At that time, the water – whose Sunday night had been several hundred meters (Richardson Creek is normally 30 to 40 feet, from one shore to the other) – had considerably backward. Evidence of its destructive nature remained: of three large dumpsters in a parking lot near the bridge, one was still in place and the other was a few hundred feet downstream. The third? "We do not know or that's the case, "Cathey said.

Closer to where Lee's car had been washed away, much of the asphalt had been eroded in a few hours.

It was one of 28 Union County roads that were deemed impassable and blocked at the height of the storm Sunday, said a county spokesman. "I've worked in this county for 40 years," said Cathey. "I have never seen a flood of this magnitude."

On Monday morning, the television crews arrived before dawn, waiting for the news of young Kaiden. Just after 10 am, as an information helicopter plunged to the ground to document the scene, two rescuers saw the boy's body, under a white sheet, through the soybean fields.

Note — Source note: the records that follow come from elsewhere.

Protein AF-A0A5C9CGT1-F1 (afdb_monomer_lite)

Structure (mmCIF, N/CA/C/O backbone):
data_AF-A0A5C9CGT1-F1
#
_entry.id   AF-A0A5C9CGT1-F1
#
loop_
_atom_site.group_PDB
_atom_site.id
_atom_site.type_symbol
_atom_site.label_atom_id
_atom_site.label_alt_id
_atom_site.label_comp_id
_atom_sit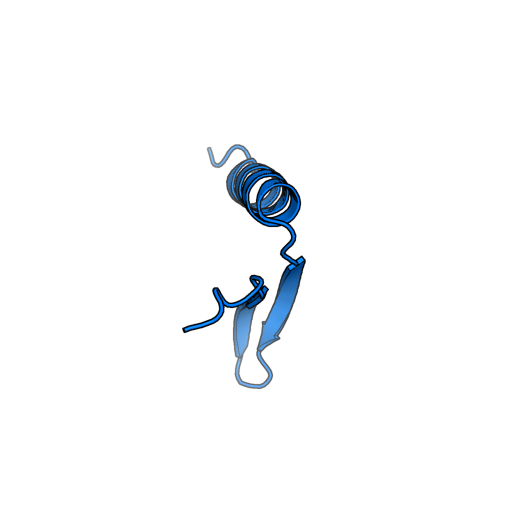e.label_asym_id
_atom_site.label_entity_id
_atom_site.label_seq_id
_atom_site.pdbx_PDB_ins_code
_atom_site.Cartn_x
_atom_site.Cartn_y
_atom_site.Cartn_z
_atom_site.occupancy
_atom_site.B_iso_or_equiv
_atom_site.auth_seq_id
_atom_site.auth_comp_id
_atom_site.auth_asym_id
_atom_site.auth_atom_id
_atom_site.pdbx_PDB_model_num
ATOM 1 N N . LYS A 1 1 ? 11.700 16.649 -10.624 1.00 52.84 1 LYS A N 1
ATOM 2 C CA . LYS A 1 1 ? 12.284 15.586 -9.766 1.00 52.84 1 LYS A CA 1
ATOM 3 C C . LYS A 1 1 ? 11.180 15.063 -8.858 1.00 52.84 1 LYS A C 1
ATOM 5 O O . LYS A 1 1 ? 10.670 15.847 -8.071 1.00 52.84 1 LYS A O 1
ATOM 10 N N . GLY A 1 2 ? 10.769 13.803 -8.998 1.00 76.62 2 GLY A N 1
ATOM 11 C CA . GLY A 1 2 ? 9.888 13.170 -8.013 1.00 76.62 2 GLY A CA 1
ATOM 12 C C . GLY A 1 2 ? 10.702 12.832 -6.767 1.00 76.62 2 GLY A C 1
ATOM 13 O O . GLY A 1 2 ? 11.776 12.254 -6.888 1.00 76.62 2 GLY A O 1
ATOM 14 N N . THR A 1 3 ? 10.234 13.230 -5.588 1.00 89.12 3 THR A N 1
ATOM 15 C CA . THR A 1 3 ? 10.930 12.983 -4.312 1.00 89.12 3 THR A CA 1
ATOM 16 C C . THR A 1 3 ? 10.707 11.568 -3.775 1.00 89.12 3 THR A C 1
ATOM 18 O O . THR A 1 3 ? 11.311 11.197 -2.777 1.00 89.12 3 THR A O 1
ATOM 21 N N . GLY A 1 4 ? 9.824 10.783 -4.404 1.00 89.69 4 GLY A N 1
ATOM 22 C CA . GLY A 1 4 ? 9.461 9.437 -3.947 1.00 89.69 4 GLY A CA 1
ATOM 23 C C . GLY A 1 4 ? 8.590 9.411 -2.685 1.00 89.69 4 GLY A C 1
ATOM 24 O O . GLY A 1 4 ? 8.296 8.340 -2.174 1.00 89.69 4 GLY A O 1
ATOM 25 N N . LEU A 1 5 ? 8.147 10.570 -2.186 1.00 94.19 5 LEU A N 1
ATOM 26 C CA . LEU A 1 5 ? 7.449 10.679 -0.898 1.00 94.19 5 LEU A CA 1
ATOM 27 C C . LEU A 1 5 ? 5.954 10.334 -0.952 1.00 94.19 5 LEU A C 1
ATOM 29 O O . LEU A 1 5 ? 5.333 10.163 0.089 1.00 94.19 5 LEU A O 1
ATOM 33 N N . GLY A 1 6 ? 5.351 10.244 -2.141 1.00 94.06 6 GLY A N 1
ATOM 34 C CA . GLY A 1 6 ? 3.903 10.041 -2.266 1.00 94.06 6 GLY A CA 1
ATOM 35 C C . GLY A 1 6 ? 3.422 8.773 -1.556 1.00 94.06 6 GLY A C 1
ATOM 36 O O . GLY A 1 6 ? 2.532 8.839 -0.715 1.00 94.06 6 GLY A O 1
ATOM 37 N N . LEU A 1 7 ? 4.069 7.635 -1.826 1.00 94.06 7 LEU A N 1
ATOM 38 C CA . LEU A 1 7 ? 3.678 6.349 -1.242 1.00 94.06 7 LEU A CA 1
ATOM 39 C C . LEU A 1 7 ? 3.954 6.262 0.261 1.00 94.06 7 LEU A C 1
ATOM 41 O O . LEU A 1 7 ? 3.151 5.673 0.979 1.00 94.06 7 LEU A O 1
ATOM 45 N N . SER A 1 8 ? 5.036 6.870 0.758 1.00 93.81 8 SER A N 1
ATOM 46 C CA . SER A 1 8 ? 5.316 6.882 2.200 1.00 93.81 8 SER A CA 1
ATOM 47 C C . SER A 1 8 ? 4.310 7.742 2.967 1.00 93.81 8 SER A C 1
ATOM 49 O O . SER A 1 8 ? 3.860 7.348 4.044 1.00 93.81 8 SER A O 1
ATOM 51 N N . ILE A 1 9 ? 3.886 8.872 2.391 1.00 96.12 9 ILE A N 1
ATOM 52 C CA . ILE A 1 9 ? 2.805 9.697 2.942 1.00 96.12 9 ILE A CA 1
ATOM 53 C C . ILE A 1 9 ? 1.489 8.911 2.943 1.00 96.12 9 ILE A C 1
ATOM 55 O O . ILE A 1 9 ? 0.831 8.842 3.981 1.00 96.12 9 ILE A O 1
ATOM 59 N N . SER A 1 10 ? 1.121 8.284 1.820 1.00 97.00 10 SER A N 1
ATOM 60 C CA . SER A 1 10 ? -0.092 7.463 1.724 1.00 97.00 10 SER A CA 1
ATOM 61 C C . SER A 1 10 ? -0.096 6.323 2.742 1.00 97.00 10 SER A C 1
ATOM 63 O O . SER A 1 10 ? -1.098 6.143 3.429 1.00 97.00 10 SER A O 1
ATOM 65 N N . TYR A 1 11 ? 1.022 5.610 2.906 1.00 96.44 11 TYR A N 1
ATOM 66 C CA . TYR A 1 11 ? 1.152 4.544 3.900 1.00 96.44 11 TYR A CA 1
ATOM 67 C C . TYR A 1 11 ? 0.866 5.061 5.317 1.00 96.44 11 TYR A C 1
ATOM 69 O O . TYR A 1 11 ? 0.006 4.525 6.014 1.00 96.44 11 TYR A O 1
ATOM 77 N N . GLY A 1 12 ? 1.501 6.171 5.710 1.00 97.19 12 GLY A N 1
ATOM 78 C CA . GLY A 1 12 ? 1.298 6.762 7.034 1.00 97.19 12 GLY A CA 1
ATOM 79 C C . GLY A 1 12 ? -0.101 7.350 7.255 1.00 97.19 12 GLY A C 1
ATOM 80 O O . GLY A 1 12 ? -0.541 7.461 8.398 1.00 97.19 12 GLY A O 1
ATOM 81 N N . ILE A 1 13 ? -0.814 7.768 6.204 1.00 97.81 13 ILE A N 1
ATOM 82 C CA . ILE A 1 13 ? -2.225 8.179 6.313 1.00 97.81 13 ILE A CA 1
ATOM 83 C C . ILE A 1 13 ? -3.089 6.956 6.609 1.00 97.81 13 ILE A C 1
ATOM 85 O O . ILE A 1 13 ? -3.887 6.977 7.538 1.00 97.81 13 ILE A O 1
ATOM 89 N N . VAL A 1 14 ? -2.915 5.890 5.840 1.00 97.81 14 VAL A N 1
ATOM 90 C CA . VAL A 1 14 ? -3.743 4.683 5.899 1.00 97.81 14 VAL A CA 1
ATOM 91 C C . VAL A 1 14 ? -3.584 3.958 7.228 1.00 97.81 14 VAL A C 1
ATOM 93 O O . VAL A 1 14 ? -4.582 3.609 7.854 1.00 97.81 14 VAL A O 1
ATOM 96 N N . GLU A 1 15 ? -2.345 3.805 7.691 1.00 97.25 15 GLU A N 1
ATOM 97 C CA . GLU A 1 15 ? -2.029 3.199 8.987 1.00 97.25 15 GLU A CA 1
ATOM 98 C C . GLU A 1 15 ? -2.683 3.975 10.141 1.00 97.25 15 GLU A C 1
ATOM 100 O O . GLU A 1 15 ? -3.308 3.382 11.019 1.00 97.25 15 GLU A O 1
ATOM 105 N N . ARG A 1 16 ? -2.655 5.317 10.091 1.00 97.88 16 ARG A N 1
ATOM 106 C CA . ARG A 1 16 ? -3.333 6.177 11.079 1.00 97.88 16 ARG A CA 1
ATOM 107 C C . ARG A 1 16 ? -4.855 6.022 11.103 1.00 97.88 16 ARG A C 1
ATOM 109 O O . ARG A 1 16 ? -5.462 6.331 12.122 1.00 97.88 16 ARG A O 1
ATOM 116 N N . HIS A 1 17 ? -5.461 5.545 10.017 1.00 96.88 17 HIS A N 1
ATOM 117 C CA . HIS A 1 17 ? -6.896 5.251 9.939 1.00 96.88 17 HIS A CA 1
ATOM 118 C C . HIS A 1 17 ? -7.209 3.764 10.196 1.00 96.88 17 HIS A C 1
ATOM 120 O O . HIS A 1 17 ? -8.324 3.319 9.932 1.00 96.88 17 HIS A O 1
ATOM 126 N N . GLY A 1 18 ? -6.243 2.981 10.694 1.00 97.00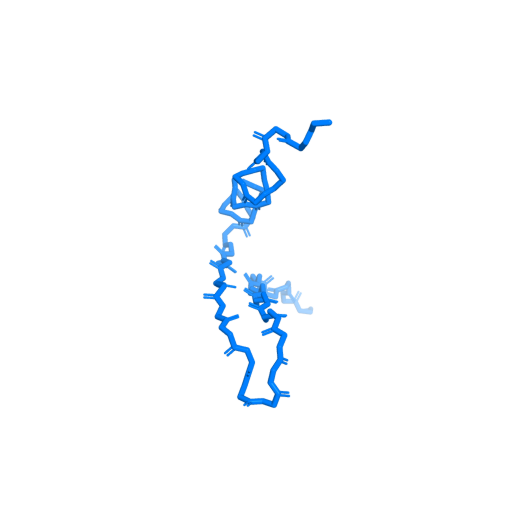 18 GLY A N 1
ATOM 127 C CA . GLY A 1 18 ? -6.421 1.552 10.969 1.00 97.00 18 GLY A CA 1
ATOM 128 C C . GLY A 1 18 ? -6.563 0.692 9.711 1.00 97.00 18 GLY A C 1
ATOM 129 O O . GLY A 1 18 ? -7.137 -0.394 9.766 1.00 97.00 18 GLY A O 1
ATOM 130 N N . GLY A 1 19 ? -6.099 1.195 8.567 1.00 97.38 19 GLY A N 1
ATOM 131 C CA . GLY A 1 19 ? -6.154 0.505 7.286 1.00 97.38 19 GLY A CA 1
ATOM 132 C C . GLY A 1 19 ? -4.845 -0.151 6.864 1.00 97.38 19 GLY A C 1
ATOM 133 O O . GLY A 1 19 ? -3.844 -0.132 7.576 1.00 97.38 19 GLY A O 1
ATOM 134 N N . THR A 1 20 ? -4.840 -0.672 5.637 1.00 97.75 20 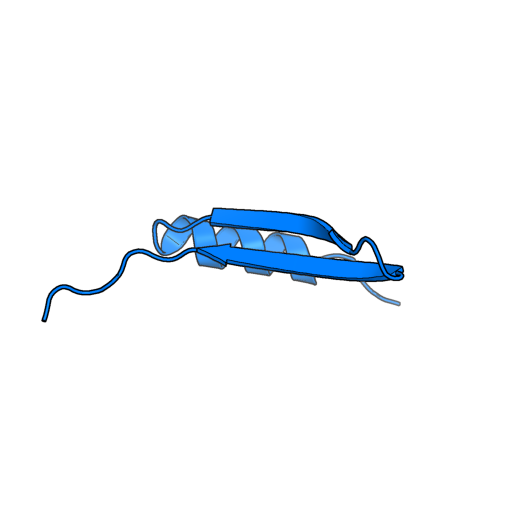THR A N 1
ATOM 135 C CA . THR A 1 20 ? -3.661 -1.255 4.981 1.00 97.75 20 THR A CA 1
ATOM 136 C C . THR A 1 20 ? -3.533 -0.778 3.534 1.00 97.75 20 THR A C 1
ATOM 138 O O . THR A 1 20 ? -4.547 -0.629 2.847 1.00 97.75 20 THR A O 1
ATOM 141 N N . LEU A 1 21 ? -2.299 -0.598 3.057 1.00 97.31 21 LEU A N 1
ATOM 142 C CA . LEU A 1 21 ? -1.962 -0.275 1.665 1.00 97.31 21 LEU A CA 1
ATOM 143 C C . LEU A 1 21 ? -1.023 -1.354 1.106 1.00 97.31 21 LEU A C 1
ATOM 145 O O . LEU A 1 21 ? 0.020 -1.616 1.701 1.00 97.31 21 LEU A O 1
ATOM 149 N N . SER A 1 22 ? -1.361 -1.940 -0.043 1.00 96.69 22 SER A N 1
ATOM 150 C CA . SER A 1 22 ? -0.485 -2.858 -0.786 1.00 96.69 22 SER A CA 1
ATOM 151 C C . SER A 1 22 ? -0.236 -2.364 -2.208 1.00 96.69 22 SER A C 1
ATOM 153 O O . SER A 1 22 ? -1.089 -1.696 -2.792 1.00 96.69 22 SER A O 1
ATOM 155 N N . ALA A 1 23 ? 0.923 -2.715 -2.762 1.00 96.00 23 ALA A N 1
ATOM 156 C CA . ALA A 1 23 ? 1.304 -2.415 -4.137 1.00 96.00 23 ALA A CA 1
ATOM 157 C C . ALA A 1 23 ? 1.738 -3.701 -4.853 1.00 96.00 23 ALA A C 1
ATOM 159 O O . ALA A 1 23 ? 2.506 -4.492 -4.301 1.00 96.00 23 ALA A O 1
ATOM 160 N N . SER A 1 24 ? 1.257 -3.887 -6.074 1.00 97.06 24 SER A N 1
ATOM 161 C CA . SER A 1 24 ? 1.510 -5.049 -6.930 1.00 97.06 24 SER A CA 1
ATOM 162 C C . SER A 1 24 ? 1.591 -4.612 -8.393 1.00 97.06 24 SER A C 1
ATOM 164 O O . SER A 1 24 ? 1.158 -3.522 -8.764 1.00 97.06 24 SER A O 1
ATOM 166 N N . ASN A 1 25 ? 2.151 -5.466 -9.249 1.00 97.81 25 ASN A N 1
ATOM 167 C CA . ASN A 1 25 ? 1.959 -5.329 -10.691 1.00 97.81 25 ASN A CA 1
ATOM 168 C C . ASN A 1 25 ? 0.635 -5.997 -11.062 1.00 97.81 25 ASN A C 1
ATOM 170 O O . ASN A 1 25 ? 0.377 -7.120 -10.624 1.00 97.81 25 ASN A O 1
ATOM 174 N N . HIS A 1 26 ? -0.182 -5.324 -11.868 1.00 96.94 26 HIS A N 1
ATOM 175 C CA . HIS A 1 26 ? -1.434 -5.904 -12.340 1.00 96.94 26 HIS A CA 1
ATOM 176 C C . HIS A 1 26 ? -1.142 -6.980 -13.409 1.00 96.94 26 HIS A C 1
ATOM 178 O O . HIS A 1 26 ? -0.250 -6.762 -14.236 1.00 96.94 26 HIS A O 1
ATOM 184 N N . PRO A 1 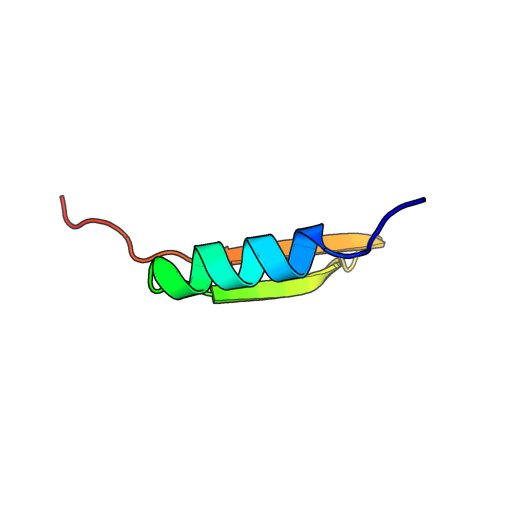27 ? -1.862 -8.121 -13.437 1.00 94.94 27 PRO A N 1
ATOM 185 C CA . PRO A 1 27 ? -1.600 -9.211 -14.386 1.00 94.94 27 PRO A CA 1
ATOM 186 C C . PRO A 1 27 ? -1.621 -8.784 -15.861 1.00 94.94 27 PRO A C 1
ATOM 188 O O . PRO A 1 27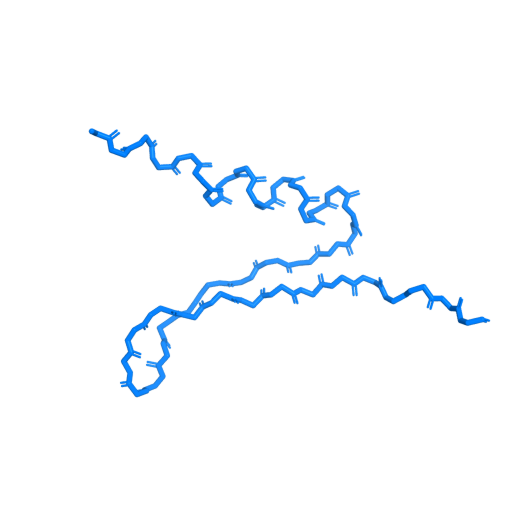 ? -0.776 -9.214 -16.638 1.00 94.94 27 PRO A O 1
ATOM 191 N N . GLU A 1 28 ? -2.525 -7.869 -16.218 1.00 97.12 28 GLU A N 1
ATOM 192 C CA . GLU A 1 28 ? -2.659 -7.310 -17.577 1.00 97.12 28 GLU A CA 1
ATOM 193 C C . GLU A 1 28 ? -1.697 -6.134 -17.857 1.00 97.12 28 GLU A C 1
ATOM 195 O O . GLU A 1 28 ? -1.802 -5.448 -18.873 1.00 97.12 28 GLU A O 1
ATOM 200 N N . GLY A 1 29 ? -0.760 -5.875 -16.942 1.00 95.94 29 GLY A N 1
ATOM 201 C CA . GLY A 1 29 ? 0.182 -4.765 -17.005 1.00 95.94 29 GLY A CA 1
ATOM 202 C C . GLY A 1 29 ? -0.265 -3.526 -16.228 1.00 95.94 29 GLY A C 1
ATOM 203 O O . GLY A 1 29 ? -1.439 -3.319 -15.928 1.00 95.94 29 GLY A O 1
ATOM 204 N N . GLY A 1 30 ? 0.713 -2.680 -15.898 1.00 97.75 30 GLY A N 1
ATOM 205 C CA . GLY A 1 30 ? 0.523 -1.507 -15.044 1.00 97.75 30 GLY A CA 1
ATOM 206 C C . GLY A 1 30 ? 0.722 -1.799 -13.554 1.00 97.75 30 GLY A C 1
ATOM 207 O O . GLY A 1 30 ? 1.053 -2.914 -13.149 1.00 97.75 30 GLY A O 1
ATOM 208 N N . ALA A 1 31 ? 0.553 -0.759 -12.741 1.00 96.88 31 ALA A N 1
ATOM 209 C CA . ALA A 1 31 ? 0.682 -0.829 -11.291 1.00 96.88 31 ALA A CA 1
ATOM 210 C C . ALA A 1 31 ? -0.702 -0.873 -10.635 1.00 96.88 31 ALA A C 1
ATOM 212 O O . ALA A 1 31 ? -1.597 -0.115 -11.008 1.00 96.88 31 ALA A O 1
ATOM 213 N N . GLU A 1 32 ? -0.849 -1.725 -9.631 1.00 97.44 32 GLU A N 1
ATOM 214 C CA . GLU A 1 32 ? -2.041 -1.845 -8.805 1.00 97.44 32 GLU A CA 1
ATOM 215 C C . GLU A 1 32 ? -1.707 -1.426 -7.371 1.00 97.44 32 GLU A C 1
ATOM 217 O O . GLU A 1 32 ? -0.721 -1.874 -6.783 1.00 97.44 32 GLU A O 1
ATOM 222 N N . PHE A 1 33 ? -2.545 -0.562 -6.800 1.00 97.19 33 PHE A N 1
ATOM 223 C CA . PHE A 1 33 ? -2.451 -0.139 -5.407 1.00 97.19 33 PHE A CA 1
ATOM 224 C C . PHE A 1 33 ? -3.797 -0.387 -4.736 1.00 97.19 33 PHE A C 1
ATOM 226 O O . PHE A 1 33 ? -4.810 0.173 -5.154 1.00 97.19 33 PHE A O 1
ATOM 233 N N . VAL A 1 34 ? -3.815 -1.218 -3.695 1.00 97.38 34 VAL A N 1
ATOM 234 C CA . VAL A 1 34 ? -5.049 -1.603 -2.999 1.00 97.38 34 VAL A CA 1
ATOM 235 C C . VAL A 1 34 ? -5.059 -0.996 -1.606 1.00 97.38 34 VAL A C 1
ATOM 237 O O . VAL A 1 34 ? -4.156 -1.234 -0.803 1.00 97.38 34 VAL A O 1
ATOM 240 N N . LEU A 1 35 ? -6.118 -0.237 -1.321 1.00 97.50 35 LEU A N 1
ATOM 241 C CA . LEU A 1 35 ? -6.382 0.355 -0.018 1.00 97.50 35 LEU A CA 1
ATOM 242 C C . LEU A 1 35 ? -7.523 -0.372 0.684 1.00 97.50 35 LEU A C 1
ATOM 244 O O . LEU A 1 35 ? -8.584 -0.574 0.098 1.00 97.50 35 LEU A O 1
ATOM 248 N N . ARG A 1 36 ? -7.326 -0.731 1.952 1.00 97.38 36 ARG A N 1
ATOM 249 C CA . ARG A 1 36 ? -8.385 -1.269 2.816 1.00 97.38 36 ARG A CA 1
ATOM 250 C C . ARG A 1 36 ? -8.499 -0.389 4.046 1.00 97.38 36 ARG A C 1
ATOM 252 O O . ARG A 1 36 ? -7.490 -0.114 4.686 1.00 97.38 36 ARG A O 1
ATOM 259 N N . LEU A 1 37 ? -9.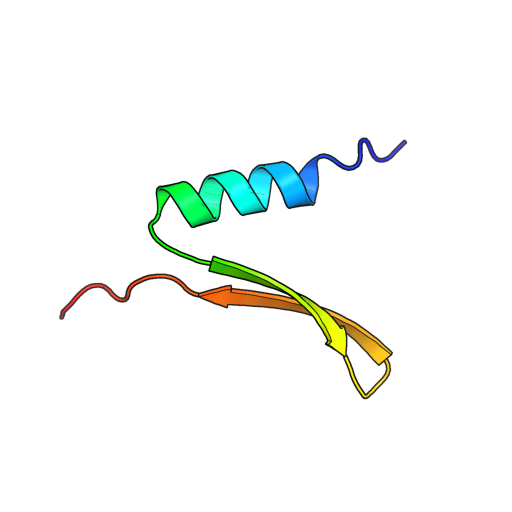713 0.040 4.361 1.00 97.00 37 LEU A N 1
ATOM 260 C CA . LEU A 1 37 ? -10.028 0.832 5.545 1.00 97.00 37 LEU A CA 1
ATOM 261 C C . LEU A 1 37 ? -11.135 0.124 6.336 1.00 97.00 37 LEU A C 1
ATOM 263 O O . LEU A 1 37 ? -11.975 -0.541 5.719 1.00 97.00 37 LEU A O 1
ATOM 267 N N . PRO A 1 38 ? -11.165 0.260 7.672 1.00 96.75 38 PRO A N 1
ATOM 268 C CA . PRO A 1 38 ? -12.303 -0.175 8.467 1.00 96.75 38 PRO A CA 1
ATOM 269 C C . PRO A 1 38 ? -13.586 0.509 7.983 1.00 96.75 38 PRO A C 1
ATOM 271 O O . PRO A 1 38 ? -13.617 1.726 7.793 1.00 96.75 38 PRO A O 1
ATOM 274 N N . ALA A 1 39 ? -14.649 -0.268 7.785 1.00 93.81 39 ALA A N 1
ATOM 275 C CA . ALA A 1 39 ? -15.966 0.295 7.520 1.00 93.81 39 ALA A CA 1
ATOM 276 C C . ALA A 1 39 ? -16.534 0.898 8.812 1.00 93.81 39 ALA A C 1
ATOM 278 O O . ALA A 1 39 ? -16.385 0.323 9.891 1.00 93.81 39 ALA A O 1
ATOM 279 N N . VAL A 1 40 ? -17.212 2.038 8.702 1.00 89.44 40 VAL A N 1
ATOM 280 C CA . VAL A 1 40 ? -18.037 2.547 9.802 1.00 89.44 40 VAL A CA 1
ATOM 281 C C . VAL A 1 40 ? -19.305 1.693 9.859 1.00 89.44 40 VAL A C 1
ATOM 283 O O . VAL A 1 40 ? -19.925 1.445 8.825 1.00 89.44 40 VAL A O 1
ATOM 286 N N . ALA A 1 41 ? -19.657 1.199 11.048 1.00 78.44 41 ALA A N 1
ATOM 287 C CA . ALA A 1 41 ? -20.928 0.513 11.260 1.00 78.44 41 ALA A CA 1
ATOM 288 C C . ALA A 1 41 ? -22.091 1.487 11.001 1.00 78.44 41 ALA A C 1
ATOM 290 O O . ALA A 1 41 ? -22.001 2.652 11.390 1.00 78.44 41 ALA A O 1
ATOM 291 N N . ALA A 1 42 ? -23.131 1.011 10.312 1.00 66.62 42 ALA A N 1
ATOM 292 C CA . ALA A 1 42 ? -24.322 1.795 9.983 1.00 66.62 42 ALA A CA 1
ATOM 293 C C . ALA A 1 42 ? -25.173 2.120 11.218 1.00 66.62 42 ALA A C 1
ATOM 295 O O . ALA A 1 42 ? -25.218 1.270 12.139 1.00 66.62 42 ALA A O 1
#

Radius of gyration: 12.86 Å; chains: 1; bounding box: 37×25×29 Å

Foldseek 3Di:
DDPPCPVVVVQVVLVVQVKHWDWDADPVGDIDIDIDGDDDDD

Secondary structure (DSSP, 8-state):
---SHHHHHHHHHHHHTT-EEEEEE-TTSSEEEEEE-PPPP-

pLDDT: mean 93.44, std 8.9, range [52.84, 97.88]

Sequence (42 aa):
KGTGLGLSISYGIVERHGGTLSASNHPEGGAEFVLRLPAVAA

In fact, Kaiden was right next to the car. The darkness and the flood had hidden.

"The child was found … between the vehicle's bumper and the tree," said Miami Fire Chief Joseph Zahralban, USAR team leader. , to the media. "With turbulent water and hydraulics, the water puts a lot of pressure on this vehicle and all around it. Thus, the child was essentially restrained between the vehicle and the tree.

The test clearly affected the first responders.

"As a father myself," said Chad Rorie, deputy fire chief at New Salem, during the press conference, before stopping. He spent several seconds trying to pull himself together, and when he started again, his voice froze. "It's not something we want to go to any day of the week.

Cathey reiterated how tragic the circumstances were, while reminding people to take warnings seriously during extreme weather events. "Driving through the water where roads are closed is dangerous for anyone," he said. "The high water is high water."

But when a reporter asked if Lee would face criminal charges if it was discovered that she was unaware of the barricades, Cathey said it was at the State Highway Patrol, which would investigate.

And while reporters and first responders watched the Hyundai among the trees, some people quietly said that Dazia Lee had probably been punished enough.